In her book "Figure Skating History: The Evolution Of Dance On Ice", Lynn Copley-Graves asserted, "In the 1800's the British were fascinated by stories of American Indians. A few American Indians had been brought to England to entertain the British with war dances. Some skaters who saw them thought the spread-eagle pose done in Indian ceremonies resembled the turned-out position of a turn they did on the ice. The tracing made by that turn resembled an Indian bow, so they named the turn the 'mohawk' after the visiting tribe from New York State. This analogy fits the inside-to-inside mohawk." In his 1931 book "The Elements Of Skating", Dr. Ernest Jones also claimed the step was derived "from a cut-like step used by Mohawk Indians in their war dances." Muriel Kay Fulton, the author of "The Key Of Rhythmic Ice Dancing" and "Origins Of Ice Dance Music", was of the firm belief that the steps in the Schöller March (Tenstep), introduced in the late 1880's, resembled war dances that indigenous peoples introduced to European Courts during the Victorian era.

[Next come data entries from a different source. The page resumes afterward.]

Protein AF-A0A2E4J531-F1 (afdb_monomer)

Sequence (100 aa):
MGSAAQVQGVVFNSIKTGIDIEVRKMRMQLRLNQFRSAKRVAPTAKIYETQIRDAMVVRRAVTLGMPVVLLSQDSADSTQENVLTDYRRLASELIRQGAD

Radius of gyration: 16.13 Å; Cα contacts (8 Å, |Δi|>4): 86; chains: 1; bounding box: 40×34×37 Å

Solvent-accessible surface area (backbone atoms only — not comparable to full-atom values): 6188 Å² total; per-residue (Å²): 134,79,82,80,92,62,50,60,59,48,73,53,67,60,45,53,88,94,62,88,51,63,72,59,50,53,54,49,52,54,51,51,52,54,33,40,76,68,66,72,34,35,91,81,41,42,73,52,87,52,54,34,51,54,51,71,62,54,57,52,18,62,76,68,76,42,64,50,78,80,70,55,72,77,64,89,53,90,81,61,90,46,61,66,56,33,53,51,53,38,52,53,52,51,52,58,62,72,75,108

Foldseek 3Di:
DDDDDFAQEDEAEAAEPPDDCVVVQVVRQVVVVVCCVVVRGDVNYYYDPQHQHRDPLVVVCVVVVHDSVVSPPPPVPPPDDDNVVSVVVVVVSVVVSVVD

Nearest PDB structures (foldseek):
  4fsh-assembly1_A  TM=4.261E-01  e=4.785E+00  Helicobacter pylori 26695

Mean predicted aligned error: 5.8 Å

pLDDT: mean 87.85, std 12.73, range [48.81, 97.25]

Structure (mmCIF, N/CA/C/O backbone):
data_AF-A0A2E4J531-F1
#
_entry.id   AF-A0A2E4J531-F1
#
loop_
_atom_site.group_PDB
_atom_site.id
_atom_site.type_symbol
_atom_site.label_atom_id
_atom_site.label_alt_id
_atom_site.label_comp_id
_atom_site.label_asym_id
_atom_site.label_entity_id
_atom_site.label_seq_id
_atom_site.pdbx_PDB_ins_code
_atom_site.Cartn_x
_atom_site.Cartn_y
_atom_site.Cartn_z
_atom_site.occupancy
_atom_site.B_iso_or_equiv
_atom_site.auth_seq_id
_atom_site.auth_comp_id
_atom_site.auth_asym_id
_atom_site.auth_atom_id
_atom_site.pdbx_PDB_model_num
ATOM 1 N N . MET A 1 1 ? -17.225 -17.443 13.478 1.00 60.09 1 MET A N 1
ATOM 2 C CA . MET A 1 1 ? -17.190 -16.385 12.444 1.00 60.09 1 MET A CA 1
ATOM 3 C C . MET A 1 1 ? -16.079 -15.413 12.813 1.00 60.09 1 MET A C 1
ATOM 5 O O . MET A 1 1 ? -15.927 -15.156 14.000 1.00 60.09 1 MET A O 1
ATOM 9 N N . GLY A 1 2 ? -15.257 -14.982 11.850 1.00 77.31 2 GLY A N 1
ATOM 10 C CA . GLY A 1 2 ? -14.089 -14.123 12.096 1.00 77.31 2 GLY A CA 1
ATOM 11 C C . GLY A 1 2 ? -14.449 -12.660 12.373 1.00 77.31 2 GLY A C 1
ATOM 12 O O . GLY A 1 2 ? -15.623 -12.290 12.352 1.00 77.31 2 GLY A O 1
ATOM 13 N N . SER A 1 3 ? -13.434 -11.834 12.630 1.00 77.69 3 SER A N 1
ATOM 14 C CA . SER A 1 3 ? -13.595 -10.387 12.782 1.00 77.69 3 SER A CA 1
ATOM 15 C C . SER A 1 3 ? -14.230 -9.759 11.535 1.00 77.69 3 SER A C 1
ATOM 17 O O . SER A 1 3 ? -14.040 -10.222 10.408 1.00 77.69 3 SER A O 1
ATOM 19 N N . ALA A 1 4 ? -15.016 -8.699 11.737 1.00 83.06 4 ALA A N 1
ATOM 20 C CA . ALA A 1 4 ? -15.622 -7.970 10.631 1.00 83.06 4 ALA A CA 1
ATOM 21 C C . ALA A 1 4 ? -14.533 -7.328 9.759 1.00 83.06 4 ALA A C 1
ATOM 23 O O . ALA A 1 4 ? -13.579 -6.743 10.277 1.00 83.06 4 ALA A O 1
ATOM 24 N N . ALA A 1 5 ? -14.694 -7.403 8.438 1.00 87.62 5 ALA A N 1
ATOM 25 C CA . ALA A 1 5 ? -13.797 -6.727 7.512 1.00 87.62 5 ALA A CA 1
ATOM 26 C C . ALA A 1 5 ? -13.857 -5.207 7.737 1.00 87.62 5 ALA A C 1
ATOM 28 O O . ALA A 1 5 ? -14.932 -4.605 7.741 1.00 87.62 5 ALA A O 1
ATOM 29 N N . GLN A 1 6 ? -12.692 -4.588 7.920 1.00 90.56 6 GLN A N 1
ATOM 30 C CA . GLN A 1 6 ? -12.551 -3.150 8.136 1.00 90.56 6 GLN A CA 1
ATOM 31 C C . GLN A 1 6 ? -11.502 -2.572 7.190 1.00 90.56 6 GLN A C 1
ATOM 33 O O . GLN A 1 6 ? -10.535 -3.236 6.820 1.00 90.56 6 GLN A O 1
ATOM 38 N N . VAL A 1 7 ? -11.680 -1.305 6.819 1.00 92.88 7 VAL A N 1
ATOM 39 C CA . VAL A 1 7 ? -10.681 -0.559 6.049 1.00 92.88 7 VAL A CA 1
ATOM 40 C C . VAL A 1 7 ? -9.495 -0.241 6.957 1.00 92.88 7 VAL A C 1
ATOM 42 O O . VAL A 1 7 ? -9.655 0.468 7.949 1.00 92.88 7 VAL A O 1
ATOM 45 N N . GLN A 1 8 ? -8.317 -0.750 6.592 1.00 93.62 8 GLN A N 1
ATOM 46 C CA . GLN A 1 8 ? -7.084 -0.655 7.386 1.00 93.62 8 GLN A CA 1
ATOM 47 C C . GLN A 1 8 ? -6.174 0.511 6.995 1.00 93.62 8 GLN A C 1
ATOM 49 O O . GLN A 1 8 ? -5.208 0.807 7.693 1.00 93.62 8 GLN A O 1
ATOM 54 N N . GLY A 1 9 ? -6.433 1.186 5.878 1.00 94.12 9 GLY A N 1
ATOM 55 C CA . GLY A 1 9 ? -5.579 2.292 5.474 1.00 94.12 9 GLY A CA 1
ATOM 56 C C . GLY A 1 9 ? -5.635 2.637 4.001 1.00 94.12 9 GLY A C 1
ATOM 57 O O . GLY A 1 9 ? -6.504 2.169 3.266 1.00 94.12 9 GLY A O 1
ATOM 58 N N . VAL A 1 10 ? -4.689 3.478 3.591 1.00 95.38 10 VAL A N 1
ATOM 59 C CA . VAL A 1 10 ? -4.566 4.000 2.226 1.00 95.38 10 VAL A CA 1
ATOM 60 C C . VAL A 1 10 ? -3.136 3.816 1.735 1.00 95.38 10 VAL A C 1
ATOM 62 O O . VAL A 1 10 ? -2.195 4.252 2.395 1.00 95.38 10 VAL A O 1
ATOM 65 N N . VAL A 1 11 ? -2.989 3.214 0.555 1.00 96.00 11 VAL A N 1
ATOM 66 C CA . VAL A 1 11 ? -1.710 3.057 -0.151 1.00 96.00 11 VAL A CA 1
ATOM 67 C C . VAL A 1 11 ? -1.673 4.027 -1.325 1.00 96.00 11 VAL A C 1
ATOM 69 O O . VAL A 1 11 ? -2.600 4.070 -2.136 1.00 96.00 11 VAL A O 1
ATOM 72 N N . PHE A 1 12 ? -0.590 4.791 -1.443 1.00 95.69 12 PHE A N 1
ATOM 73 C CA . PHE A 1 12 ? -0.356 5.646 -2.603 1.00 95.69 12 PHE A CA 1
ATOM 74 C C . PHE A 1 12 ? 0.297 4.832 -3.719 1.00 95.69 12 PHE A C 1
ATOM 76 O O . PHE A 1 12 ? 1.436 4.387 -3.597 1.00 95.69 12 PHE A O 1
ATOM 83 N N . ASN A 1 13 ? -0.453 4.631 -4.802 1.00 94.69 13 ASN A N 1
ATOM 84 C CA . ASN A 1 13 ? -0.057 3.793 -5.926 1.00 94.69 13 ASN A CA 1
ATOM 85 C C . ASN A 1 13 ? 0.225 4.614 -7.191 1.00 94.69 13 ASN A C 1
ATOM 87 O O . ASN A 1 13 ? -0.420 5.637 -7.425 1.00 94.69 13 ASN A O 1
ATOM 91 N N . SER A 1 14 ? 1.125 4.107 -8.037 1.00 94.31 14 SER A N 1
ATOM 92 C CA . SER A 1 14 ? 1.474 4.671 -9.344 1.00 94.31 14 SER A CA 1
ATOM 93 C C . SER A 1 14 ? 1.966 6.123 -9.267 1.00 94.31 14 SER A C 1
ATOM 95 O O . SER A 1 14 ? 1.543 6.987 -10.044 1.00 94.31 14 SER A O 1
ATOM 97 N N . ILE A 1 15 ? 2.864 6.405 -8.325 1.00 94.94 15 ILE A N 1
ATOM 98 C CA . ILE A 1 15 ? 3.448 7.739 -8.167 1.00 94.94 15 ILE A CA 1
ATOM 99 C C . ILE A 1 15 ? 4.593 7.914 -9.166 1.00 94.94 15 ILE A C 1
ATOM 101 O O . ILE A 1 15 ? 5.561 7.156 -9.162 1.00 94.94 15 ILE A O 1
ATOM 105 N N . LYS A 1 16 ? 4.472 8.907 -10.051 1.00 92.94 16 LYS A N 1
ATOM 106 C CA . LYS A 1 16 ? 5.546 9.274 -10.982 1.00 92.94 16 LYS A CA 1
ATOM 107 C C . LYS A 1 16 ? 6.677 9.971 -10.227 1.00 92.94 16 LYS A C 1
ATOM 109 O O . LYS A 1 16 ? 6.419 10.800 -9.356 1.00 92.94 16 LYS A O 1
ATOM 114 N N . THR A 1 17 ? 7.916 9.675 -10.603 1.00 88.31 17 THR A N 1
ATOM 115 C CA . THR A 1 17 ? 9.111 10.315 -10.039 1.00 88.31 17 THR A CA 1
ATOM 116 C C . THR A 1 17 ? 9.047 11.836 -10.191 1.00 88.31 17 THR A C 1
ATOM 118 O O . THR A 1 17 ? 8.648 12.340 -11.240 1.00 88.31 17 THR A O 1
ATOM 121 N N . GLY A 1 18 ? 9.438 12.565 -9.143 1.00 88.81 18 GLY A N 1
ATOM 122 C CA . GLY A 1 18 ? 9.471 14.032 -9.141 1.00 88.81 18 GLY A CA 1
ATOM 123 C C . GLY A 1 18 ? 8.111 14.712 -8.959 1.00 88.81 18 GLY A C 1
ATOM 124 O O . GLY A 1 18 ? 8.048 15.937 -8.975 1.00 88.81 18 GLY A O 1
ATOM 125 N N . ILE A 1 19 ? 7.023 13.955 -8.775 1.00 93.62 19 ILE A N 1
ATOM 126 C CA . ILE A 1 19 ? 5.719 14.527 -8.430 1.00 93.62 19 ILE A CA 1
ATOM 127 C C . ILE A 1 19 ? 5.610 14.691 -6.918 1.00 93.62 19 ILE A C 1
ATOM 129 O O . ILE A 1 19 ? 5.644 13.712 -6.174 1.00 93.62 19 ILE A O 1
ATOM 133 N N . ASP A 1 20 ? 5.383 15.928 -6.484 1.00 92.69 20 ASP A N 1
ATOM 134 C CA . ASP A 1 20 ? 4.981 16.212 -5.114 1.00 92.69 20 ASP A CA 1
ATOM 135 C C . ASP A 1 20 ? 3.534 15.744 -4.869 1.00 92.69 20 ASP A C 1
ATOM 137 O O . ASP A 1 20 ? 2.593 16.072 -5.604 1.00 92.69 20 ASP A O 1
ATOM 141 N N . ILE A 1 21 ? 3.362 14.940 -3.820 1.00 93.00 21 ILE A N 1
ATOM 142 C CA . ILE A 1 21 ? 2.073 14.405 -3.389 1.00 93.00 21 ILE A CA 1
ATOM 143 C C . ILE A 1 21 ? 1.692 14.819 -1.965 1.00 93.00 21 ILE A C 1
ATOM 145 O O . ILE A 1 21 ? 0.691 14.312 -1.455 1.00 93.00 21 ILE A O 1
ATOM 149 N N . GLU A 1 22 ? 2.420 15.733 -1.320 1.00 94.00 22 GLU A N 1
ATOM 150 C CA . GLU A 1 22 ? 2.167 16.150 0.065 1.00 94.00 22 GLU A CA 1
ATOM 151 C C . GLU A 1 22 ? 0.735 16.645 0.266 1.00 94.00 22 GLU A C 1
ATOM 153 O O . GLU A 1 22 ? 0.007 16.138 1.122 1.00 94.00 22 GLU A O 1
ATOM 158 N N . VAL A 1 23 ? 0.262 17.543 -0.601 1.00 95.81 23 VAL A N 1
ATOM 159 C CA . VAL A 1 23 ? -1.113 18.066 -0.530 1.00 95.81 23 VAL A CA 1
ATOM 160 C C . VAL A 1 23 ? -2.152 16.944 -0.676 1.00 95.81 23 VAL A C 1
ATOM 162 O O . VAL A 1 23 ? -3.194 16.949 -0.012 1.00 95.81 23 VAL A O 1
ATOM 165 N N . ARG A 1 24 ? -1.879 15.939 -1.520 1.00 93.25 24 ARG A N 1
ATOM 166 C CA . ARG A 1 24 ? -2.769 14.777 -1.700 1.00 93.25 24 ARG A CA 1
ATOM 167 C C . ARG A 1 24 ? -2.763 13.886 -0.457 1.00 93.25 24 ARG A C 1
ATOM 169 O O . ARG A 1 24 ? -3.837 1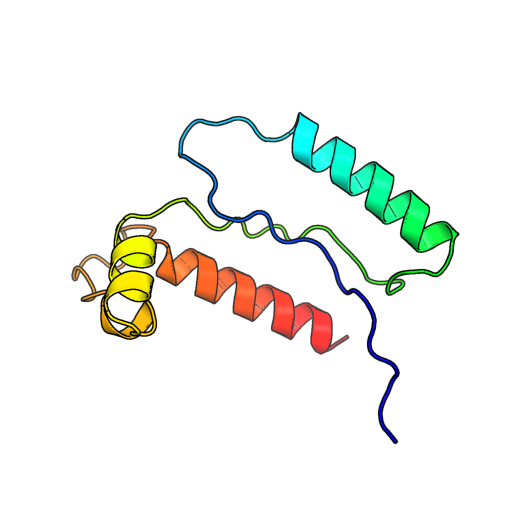3.459 -0.032 1.00 93.25 24 ARG A O 1
ATOM 176 N N . LYS A 1 25 ? -1.595 13.663 0.157 1.00 95.12 25 LYS A N 1
ATOM 177 C CA . LYS A 1 25 ? -1.454 12.947 1.435 1.00 95.12 25 LYS A CA 1
ATOM 178 C C . LYS A 1 25 ? -2.215 13.641 2.555 1.00 95.12 25 LYS A C 1
ATOM 180 O O . LYS A 1 25 ? -3.032 12.996 3.203 1.00 95.12 25 LYS A O 1
ATOM 185 N N . MET A 1 26 ? -2.039 14.951 2.725 1.00 96.81 26 MET A N 1
ATOM 186 C CA . MET A 1 26 ? -2.743 15.731 3.750 1.00 96.81 26 MET A CA 1
ATOM 187 C C . MET A 1 26 ? -4.264 15.651 3.579 1.00 96.81 26 MET A C 1
ATOM 189 O O . MET A 1 26 ? -4.995 15.422 4.544 1.00 96.81 26 MET A O 1
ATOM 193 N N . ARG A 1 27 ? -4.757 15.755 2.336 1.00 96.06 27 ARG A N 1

Like it or not, the origins of many figure skating elements are nebulous at best. In the days before we carried around cell phones with built-in cameras in our pockets, two skaters in different countries could easily have been working on the same jump around the same time. The one who landed it first could just as easily not be the skater that history has remembered as its originator. While we can't decisively say how the Mohawk got its name - or many other things in skating history for that matter - that shouldn't stop us from digging... and coming up with our own educated conclusions.